This tutorial shows how to run nice tables and graphs for investigating the association between a metric and a categorical variable. If statistical assumptions are met, these may be followed up by an ANOVA.
As an example, we'll use freelancers.sav and see whether (and how) sector_2010 is related to income_2010.
Data Inspection and FILTER
We'll first inspect FREQUENCIES for sector_2010 by running the syntax below (step 1). In first instance, the table is rather messy due to system missing values (screenshot beneath syntax).
In second instance, we'll FILTER out cases with system missings as this results in a cleaner table.For an even cleaner table, we can hide “Valid” with a Python script and style the table with an SPSS table template (.stt file). Doing so also keeps N nice and constant over analyses.
SPSS FREQUENCIES and FILTER Syntax
*2. Create filter variable for excluding cases with system missings on sector_2010.
compute filt_1 = not(sysmis(sector_2010)).
*3. Apply label to filter variable.
variable labels filt_1 "Filter that excludes cases having sysmis on sector_2010".
*4. Switch filter variable on.
filter by filt_1.
*5. Rerun frequencies table for cleaner result.
Histogram and Custom Currency Format
We'll inspect the histogram for income_2010 to see whether it holds any unusual values. This isn't the case but the chart gets cluttered up somewhat due to the large numbers representing income.
One way to deal with this is dividing all income values by 1,000 as shown in the syntax below (step 2). In order to make clear we now have income in thousands of dollars, we'll suffix all values with “K” (short for “Kilo” or 1,000) by defining a custom currency format in step 3.
We'll specify this as the format for income_2010 with FORMATS (step 4) after which we obtain more readable charts.
SPSS Histogram and Custom Currency Format Syntax
*2. Divide all incomes by 1,000.
compute income_2010 = income_2010 / 1000.
*3. Set custom currency A (= cca) format with "K" suffix.
set cca '-,$,K,K'.
*4. Use newly defined cca format for income_2010.
formats income_2010 (cca12).
*5. More space on x-axis of chart.
SPSS MEANS Table
Now that we made sure there's nothing awkward regarding our variables of interest, let's see whether they are associated. We'll first do so by running a basic MEANS table as shown in the syntax below (step 3).

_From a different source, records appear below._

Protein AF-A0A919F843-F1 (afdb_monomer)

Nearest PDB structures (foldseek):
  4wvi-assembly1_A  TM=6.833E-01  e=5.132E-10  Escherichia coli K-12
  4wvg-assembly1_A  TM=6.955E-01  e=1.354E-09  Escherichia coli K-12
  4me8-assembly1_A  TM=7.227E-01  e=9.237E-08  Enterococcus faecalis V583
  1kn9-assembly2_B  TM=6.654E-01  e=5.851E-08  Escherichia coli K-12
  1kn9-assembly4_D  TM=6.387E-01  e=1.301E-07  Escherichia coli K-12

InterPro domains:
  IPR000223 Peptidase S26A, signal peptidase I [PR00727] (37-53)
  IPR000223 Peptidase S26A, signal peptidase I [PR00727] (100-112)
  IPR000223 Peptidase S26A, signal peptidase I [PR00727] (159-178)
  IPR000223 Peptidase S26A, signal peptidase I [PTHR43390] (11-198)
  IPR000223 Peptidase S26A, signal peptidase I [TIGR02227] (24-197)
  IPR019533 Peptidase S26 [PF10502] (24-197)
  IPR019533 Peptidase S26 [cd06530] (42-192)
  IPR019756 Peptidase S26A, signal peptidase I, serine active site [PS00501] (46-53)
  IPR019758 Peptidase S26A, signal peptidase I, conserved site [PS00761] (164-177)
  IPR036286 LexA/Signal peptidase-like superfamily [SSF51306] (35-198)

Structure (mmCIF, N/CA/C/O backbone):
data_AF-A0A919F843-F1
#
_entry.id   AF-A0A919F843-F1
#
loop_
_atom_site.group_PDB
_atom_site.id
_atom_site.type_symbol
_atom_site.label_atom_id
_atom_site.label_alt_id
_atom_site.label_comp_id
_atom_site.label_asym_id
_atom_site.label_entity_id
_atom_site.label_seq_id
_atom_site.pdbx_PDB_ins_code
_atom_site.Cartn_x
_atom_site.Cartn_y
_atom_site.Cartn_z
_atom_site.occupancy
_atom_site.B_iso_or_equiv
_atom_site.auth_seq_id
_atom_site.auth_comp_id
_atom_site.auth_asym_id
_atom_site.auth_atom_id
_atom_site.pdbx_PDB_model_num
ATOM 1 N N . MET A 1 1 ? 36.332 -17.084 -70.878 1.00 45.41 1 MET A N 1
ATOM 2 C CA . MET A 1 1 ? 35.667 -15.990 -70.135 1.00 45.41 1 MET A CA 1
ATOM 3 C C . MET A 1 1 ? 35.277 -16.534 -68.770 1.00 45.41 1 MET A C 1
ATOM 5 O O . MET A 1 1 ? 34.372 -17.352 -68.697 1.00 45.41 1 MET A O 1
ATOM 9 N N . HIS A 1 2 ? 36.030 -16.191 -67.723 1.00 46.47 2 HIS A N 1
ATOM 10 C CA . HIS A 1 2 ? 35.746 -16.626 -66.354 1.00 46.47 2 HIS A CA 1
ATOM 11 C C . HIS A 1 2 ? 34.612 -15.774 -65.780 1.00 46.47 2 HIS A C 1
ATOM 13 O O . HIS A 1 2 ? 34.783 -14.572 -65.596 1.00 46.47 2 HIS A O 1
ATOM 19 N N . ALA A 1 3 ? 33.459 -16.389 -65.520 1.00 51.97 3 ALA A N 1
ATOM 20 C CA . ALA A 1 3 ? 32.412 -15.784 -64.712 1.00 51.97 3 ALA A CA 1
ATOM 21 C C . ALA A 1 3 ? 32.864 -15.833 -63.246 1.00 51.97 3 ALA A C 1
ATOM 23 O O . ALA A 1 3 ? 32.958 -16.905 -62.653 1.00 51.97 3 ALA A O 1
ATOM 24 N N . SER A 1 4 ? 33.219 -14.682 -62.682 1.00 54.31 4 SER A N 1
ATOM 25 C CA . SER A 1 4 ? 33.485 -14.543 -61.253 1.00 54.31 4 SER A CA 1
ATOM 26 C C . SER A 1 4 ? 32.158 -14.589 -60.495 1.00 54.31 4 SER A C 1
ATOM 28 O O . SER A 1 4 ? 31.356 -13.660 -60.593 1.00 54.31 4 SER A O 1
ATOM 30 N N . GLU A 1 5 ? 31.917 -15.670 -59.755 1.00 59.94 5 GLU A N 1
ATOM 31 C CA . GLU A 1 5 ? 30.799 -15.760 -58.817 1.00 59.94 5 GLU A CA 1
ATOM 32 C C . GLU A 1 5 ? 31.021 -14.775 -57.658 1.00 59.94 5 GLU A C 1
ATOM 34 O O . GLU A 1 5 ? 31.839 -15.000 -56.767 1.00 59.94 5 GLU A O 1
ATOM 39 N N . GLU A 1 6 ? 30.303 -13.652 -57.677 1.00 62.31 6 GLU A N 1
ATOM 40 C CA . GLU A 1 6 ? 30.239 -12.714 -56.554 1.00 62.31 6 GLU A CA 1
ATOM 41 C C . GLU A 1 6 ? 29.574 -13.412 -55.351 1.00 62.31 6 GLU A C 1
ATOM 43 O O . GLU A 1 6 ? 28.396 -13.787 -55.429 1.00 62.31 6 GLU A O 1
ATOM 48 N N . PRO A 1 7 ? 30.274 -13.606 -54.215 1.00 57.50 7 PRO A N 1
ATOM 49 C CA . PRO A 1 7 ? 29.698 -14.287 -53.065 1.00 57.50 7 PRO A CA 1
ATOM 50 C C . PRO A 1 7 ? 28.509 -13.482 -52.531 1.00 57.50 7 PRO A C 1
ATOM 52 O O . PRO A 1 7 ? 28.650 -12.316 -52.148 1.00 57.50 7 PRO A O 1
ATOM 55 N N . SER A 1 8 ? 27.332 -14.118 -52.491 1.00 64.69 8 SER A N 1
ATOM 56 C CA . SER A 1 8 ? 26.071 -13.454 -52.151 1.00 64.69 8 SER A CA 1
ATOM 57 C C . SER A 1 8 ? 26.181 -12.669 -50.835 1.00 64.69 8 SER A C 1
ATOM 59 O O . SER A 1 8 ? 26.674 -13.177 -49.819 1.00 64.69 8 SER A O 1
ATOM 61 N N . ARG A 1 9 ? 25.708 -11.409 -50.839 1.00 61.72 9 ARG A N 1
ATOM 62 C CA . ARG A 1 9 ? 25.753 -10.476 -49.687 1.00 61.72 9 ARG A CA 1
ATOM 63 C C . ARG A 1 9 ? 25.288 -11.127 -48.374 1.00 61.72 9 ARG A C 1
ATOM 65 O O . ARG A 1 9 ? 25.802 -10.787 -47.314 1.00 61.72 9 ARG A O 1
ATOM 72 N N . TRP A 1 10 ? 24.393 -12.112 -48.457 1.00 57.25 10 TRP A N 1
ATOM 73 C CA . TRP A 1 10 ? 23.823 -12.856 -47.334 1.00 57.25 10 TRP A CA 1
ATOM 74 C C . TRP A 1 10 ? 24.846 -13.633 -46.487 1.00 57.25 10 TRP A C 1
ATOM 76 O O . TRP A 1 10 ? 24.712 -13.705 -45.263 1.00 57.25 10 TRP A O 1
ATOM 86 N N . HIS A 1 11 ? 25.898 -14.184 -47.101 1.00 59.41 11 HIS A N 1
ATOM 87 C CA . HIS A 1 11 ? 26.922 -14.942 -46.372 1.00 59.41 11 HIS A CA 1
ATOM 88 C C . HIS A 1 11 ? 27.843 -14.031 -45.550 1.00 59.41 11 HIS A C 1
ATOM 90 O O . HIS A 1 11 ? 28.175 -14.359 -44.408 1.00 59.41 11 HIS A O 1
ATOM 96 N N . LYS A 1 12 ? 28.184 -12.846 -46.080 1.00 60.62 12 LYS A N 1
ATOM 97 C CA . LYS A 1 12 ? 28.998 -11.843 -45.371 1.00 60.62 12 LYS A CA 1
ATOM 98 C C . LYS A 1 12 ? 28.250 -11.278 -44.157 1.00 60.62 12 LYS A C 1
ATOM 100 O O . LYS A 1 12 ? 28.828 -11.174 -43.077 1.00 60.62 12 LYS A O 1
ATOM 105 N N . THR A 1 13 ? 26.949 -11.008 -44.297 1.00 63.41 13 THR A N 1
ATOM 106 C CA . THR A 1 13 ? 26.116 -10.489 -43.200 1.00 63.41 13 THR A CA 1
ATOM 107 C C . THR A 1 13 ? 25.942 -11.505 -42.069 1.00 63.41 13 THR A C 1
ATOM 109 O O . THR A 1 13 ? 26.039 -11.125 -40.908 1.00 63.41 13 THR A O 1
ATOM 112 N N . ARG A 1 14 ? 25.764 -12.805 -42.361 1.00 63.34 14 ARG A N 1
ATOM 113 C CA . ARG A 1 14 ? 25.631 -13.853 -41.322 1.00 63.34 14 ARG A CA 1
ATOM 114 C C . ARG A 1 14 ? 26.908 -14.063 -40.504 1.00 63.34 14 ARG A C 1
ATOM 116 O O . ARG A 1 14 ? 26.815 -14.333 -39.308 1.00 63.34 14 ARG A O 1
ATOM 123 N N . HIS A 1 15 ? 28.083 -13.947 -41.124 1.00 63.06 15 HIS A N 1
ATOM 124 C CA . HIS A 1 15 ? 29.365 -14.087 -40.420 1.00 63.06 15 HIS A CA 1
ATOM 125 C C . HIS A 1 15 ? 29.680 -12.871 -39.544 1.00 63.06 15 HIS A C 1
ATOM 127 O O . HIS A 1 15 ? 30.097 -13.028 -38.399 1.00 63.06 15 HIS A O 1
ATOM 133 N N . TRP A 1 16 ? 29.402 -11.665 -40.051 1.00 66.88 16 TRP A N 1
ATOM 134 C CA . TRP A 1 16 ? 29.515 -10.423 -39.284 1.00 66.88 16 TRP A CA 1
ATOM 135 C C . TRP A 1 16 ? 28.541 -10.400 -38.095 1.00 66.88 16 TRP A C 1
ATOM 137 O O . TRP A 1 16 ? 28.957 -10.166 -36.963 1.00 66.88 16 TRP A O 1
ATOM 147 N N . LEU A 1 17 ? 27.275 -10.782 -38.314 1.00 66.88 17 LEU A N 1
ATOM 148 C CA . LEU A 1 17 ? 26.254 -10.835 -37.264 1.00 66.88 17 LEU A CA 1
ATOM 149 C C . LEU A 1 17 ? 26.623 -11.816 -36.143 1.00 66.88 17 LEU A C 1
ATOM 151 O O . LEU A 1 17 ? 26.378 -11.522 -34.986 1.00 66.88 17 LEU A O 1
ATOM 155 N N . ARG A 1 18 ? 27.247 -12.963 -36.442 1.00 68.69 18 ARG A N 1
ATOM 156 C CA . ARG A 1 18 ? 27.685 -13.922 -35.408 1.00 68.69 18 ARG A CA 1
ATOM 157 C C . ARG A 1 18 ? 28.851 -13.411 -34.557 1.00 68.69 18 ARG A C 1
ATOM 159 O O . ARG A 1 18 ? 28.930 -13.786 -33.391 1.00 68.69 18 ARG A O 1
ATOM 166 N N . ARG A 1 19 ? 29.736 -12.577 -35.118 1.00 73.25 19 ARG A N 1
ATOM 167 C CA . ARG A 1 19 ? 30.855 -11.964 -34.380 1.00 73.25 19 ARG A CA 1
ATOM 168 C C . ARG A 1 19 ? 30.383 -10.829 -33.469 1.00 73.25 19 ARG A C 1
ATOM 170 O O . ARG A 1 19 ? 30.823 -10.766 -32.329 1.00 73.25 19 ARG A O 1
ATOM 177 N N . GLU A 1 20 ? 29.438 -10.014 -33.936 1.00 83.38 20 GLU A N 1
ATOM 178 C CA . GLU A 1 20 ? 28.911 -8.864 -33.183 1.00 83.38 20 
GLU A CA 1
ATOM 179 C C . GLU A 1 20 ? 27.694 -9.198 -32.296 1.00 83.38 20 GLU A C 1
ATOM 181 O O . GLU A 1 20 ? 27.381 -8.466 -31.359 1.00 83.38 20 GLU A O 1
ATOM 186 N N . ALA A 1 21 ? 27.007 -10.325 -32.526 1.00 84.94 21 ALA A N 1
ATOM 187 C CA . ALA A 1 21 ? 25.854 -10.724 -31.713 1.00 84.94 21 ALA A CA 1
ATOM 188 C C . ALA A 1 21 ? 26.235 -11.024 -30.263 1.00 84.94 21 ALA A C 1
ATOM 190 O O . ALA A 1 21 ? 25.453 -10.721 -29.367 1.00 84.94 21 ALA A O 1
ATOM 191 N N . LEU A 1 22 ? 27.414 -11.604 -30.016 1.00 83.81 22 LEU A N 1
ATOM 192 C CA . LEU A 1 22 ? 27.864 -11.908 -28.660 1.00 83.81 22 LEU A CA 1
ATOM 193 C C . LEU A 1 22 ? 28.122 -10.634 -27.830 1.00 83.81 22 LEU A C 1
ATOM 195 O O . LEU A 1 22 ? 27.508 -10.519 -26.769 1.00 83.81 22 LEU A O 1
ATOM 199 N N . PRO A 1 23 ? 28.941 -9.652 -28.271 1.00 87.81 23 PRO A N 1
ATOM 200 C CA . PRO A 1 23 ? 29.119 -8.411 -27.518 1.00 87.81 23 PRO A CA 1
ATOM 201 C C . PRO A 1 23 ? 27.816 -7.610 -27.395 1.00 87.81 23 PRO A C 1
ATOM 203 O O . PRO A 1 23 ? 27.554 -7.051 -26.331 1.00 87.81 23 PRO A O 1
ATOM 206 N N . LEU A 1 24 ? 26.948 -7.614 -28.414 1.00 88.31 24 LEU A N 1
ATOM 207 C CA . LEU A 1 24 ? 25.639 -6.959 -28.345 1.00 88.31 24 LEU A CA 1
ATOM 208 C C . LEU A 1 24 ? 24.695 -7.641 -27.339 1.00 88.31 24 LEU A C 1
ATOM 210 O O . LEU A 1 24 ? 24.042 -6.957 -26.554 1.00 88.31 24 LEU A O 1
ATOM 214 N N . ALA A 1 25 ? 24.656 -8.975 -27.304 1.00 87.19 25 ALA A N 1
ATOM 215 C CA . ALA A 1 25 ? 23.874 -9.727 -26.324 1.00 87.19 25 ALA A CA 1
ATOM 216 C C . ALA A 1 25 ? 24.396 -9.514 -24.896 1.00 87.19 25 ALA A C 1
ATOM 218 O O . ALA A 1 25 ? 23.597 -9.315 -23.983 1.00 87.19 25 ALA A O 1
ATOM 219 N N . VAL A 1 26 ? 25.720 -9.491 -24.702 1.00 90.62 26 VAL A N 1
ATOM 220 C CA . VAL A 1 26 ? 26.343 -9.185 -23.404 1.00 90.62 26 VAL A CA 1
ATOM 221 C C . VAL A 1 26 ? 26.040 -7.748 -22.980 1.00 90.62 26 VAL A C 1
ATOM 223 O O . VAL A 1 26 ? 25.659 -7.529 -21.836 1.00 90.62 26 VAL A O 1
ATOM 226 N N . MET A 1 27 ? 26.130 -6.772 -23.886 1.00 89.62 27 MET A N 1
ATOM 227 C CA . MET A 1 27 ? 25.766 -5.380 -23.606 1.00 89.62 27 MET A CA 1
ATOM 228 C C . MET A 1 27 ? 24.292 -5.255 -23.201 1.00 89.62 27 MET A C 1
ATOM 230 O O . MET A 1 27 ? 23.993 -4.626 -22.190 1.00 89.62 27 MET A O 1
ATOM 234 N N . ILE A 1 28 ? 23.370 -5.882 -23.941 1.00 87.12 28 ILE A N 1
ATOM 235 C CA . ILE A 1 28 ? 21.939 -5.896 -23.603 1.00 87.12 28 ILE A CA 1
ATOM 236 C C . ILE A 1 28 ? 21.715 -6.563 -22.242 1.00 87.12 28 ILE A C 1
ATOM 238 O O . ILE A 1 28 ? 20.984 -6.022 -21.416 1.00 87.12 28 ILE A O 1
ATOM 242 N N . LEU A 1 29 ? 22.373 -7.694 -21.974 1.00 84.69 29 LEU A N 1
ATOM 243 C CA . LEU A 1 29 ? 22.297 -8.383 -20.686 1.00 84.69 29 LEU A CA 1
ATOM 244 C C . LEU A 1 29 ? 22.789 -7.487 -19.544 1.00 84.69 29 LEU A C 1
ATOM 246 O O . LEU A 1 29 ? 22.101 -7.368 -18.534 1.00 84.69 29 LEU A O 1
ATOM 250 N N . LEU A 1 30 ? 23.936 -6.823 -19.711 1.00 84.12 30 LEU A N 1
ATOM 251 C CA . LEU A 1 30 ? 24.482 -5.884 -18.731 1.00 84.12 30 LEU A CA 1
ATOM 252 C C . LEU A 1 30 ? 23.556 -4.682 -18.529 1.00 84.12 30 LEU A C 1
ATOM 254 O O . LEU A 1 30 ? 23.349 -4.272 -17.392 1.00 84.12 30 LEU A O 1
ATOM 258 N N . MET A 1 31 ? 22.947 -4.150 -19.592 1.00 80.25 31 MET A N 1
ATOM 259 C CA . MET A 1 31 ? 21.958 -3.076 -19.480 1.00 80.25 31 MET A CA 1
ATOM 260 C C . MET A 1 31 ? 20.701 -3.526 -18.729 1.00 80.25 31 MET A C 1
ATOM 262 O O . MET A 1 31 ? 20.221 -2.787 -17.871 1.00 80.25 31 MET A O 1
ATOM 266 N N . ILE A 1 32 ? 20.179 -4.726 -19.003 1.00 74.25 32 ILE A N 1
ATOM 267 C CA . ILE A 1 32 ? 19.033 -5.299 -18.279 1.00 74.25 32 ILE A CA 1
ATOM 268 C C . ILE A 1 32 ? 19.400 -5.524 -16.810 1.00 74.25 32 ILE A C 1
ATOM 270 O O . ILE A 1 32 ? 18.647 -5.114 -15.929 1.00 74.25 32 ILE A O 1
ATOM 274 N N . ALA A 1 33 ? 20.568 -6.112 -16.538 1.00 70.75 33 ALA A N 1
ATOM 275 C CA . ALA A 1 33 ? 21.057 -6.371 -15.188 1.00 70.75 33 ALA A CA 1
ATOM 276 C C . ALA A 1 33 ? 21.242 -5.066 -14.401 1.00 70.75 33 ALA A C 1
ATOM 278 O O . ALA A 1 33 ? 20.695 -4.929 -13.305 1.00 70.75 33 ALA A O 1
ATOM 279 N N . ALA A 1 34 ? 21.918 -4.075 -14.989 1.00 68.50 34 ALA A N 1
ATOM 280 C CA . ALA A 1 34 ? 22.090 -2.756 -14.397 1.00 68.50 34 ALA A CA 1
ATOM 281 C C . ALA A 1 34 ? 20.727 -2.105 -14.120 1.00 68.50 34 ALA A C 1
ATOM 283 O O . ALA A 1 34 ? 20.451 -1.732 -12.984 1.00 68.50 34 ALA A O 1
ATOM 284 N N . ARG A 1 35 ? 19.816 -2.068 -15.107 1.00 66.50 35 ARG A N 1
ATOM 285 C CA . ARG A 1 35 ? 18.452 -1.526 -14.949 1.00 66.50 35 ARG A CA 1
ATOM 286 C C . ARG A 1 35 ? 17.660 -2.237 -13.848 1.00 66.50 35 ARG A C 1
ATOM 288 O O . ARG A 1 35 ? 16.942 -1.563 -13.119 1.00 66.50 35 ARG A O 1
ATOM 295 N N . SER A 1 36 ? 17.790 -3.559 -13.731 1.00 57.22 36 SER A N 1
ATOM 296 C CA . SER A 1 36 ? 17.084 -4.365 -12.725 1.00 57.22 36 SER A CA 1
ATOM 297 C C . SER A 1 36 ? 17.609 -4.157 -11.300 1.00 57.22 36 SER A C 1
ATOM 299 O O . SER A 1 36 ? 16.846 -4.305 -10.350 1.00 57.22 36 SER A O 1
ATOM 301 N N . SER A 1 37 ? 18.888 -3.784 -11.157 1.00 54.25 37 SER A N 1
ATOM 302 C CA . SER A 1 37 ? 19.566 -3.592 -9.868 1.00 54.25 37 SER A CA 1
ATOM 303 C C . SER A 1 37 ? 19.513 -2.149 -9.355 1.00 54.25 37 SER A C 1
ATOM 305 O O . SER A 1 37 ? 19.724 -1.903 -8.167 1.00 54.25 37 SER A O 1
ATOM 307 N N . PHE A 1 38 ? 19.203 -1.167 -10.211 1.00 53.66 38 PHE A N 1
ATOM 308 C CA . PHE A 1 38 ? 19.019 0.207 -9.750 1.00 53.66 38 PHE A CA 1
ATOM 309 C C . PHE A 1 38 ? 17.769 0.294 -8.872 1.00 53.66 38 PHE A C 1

Optionally: because we don't like the default title (“Report”), we'll make it invisible with an SPSS table template (.stt file). Instead, we'll display a variable label it as if it was the title. We'll therefore change the variable label for income_2010 (step 2). Preceding it by TEMPORARY circumvents the need to reverse this action. The result is shown in the next screenshot.
SPSS MEANS Table Syntax
*2. Set variable label to desired title for means table.
variable label income_2010 "Mean income by sector over 2010.".
*3. Run means table. Also indicates end of temporary and reverses previous command.
means income_2010 by sector_2010/cells count mean stddev.
Conclusion: income_2010 and sector_2010 seem strongly associated. Roughly, respondents in IT and healt care had incomes around $55,000. All other sectors showed mean incomes around $35,000.
SPSS Bar Chart for Independent Means
Next, we'll visualize the previous table as a bar chart. The screenshots below walk you through.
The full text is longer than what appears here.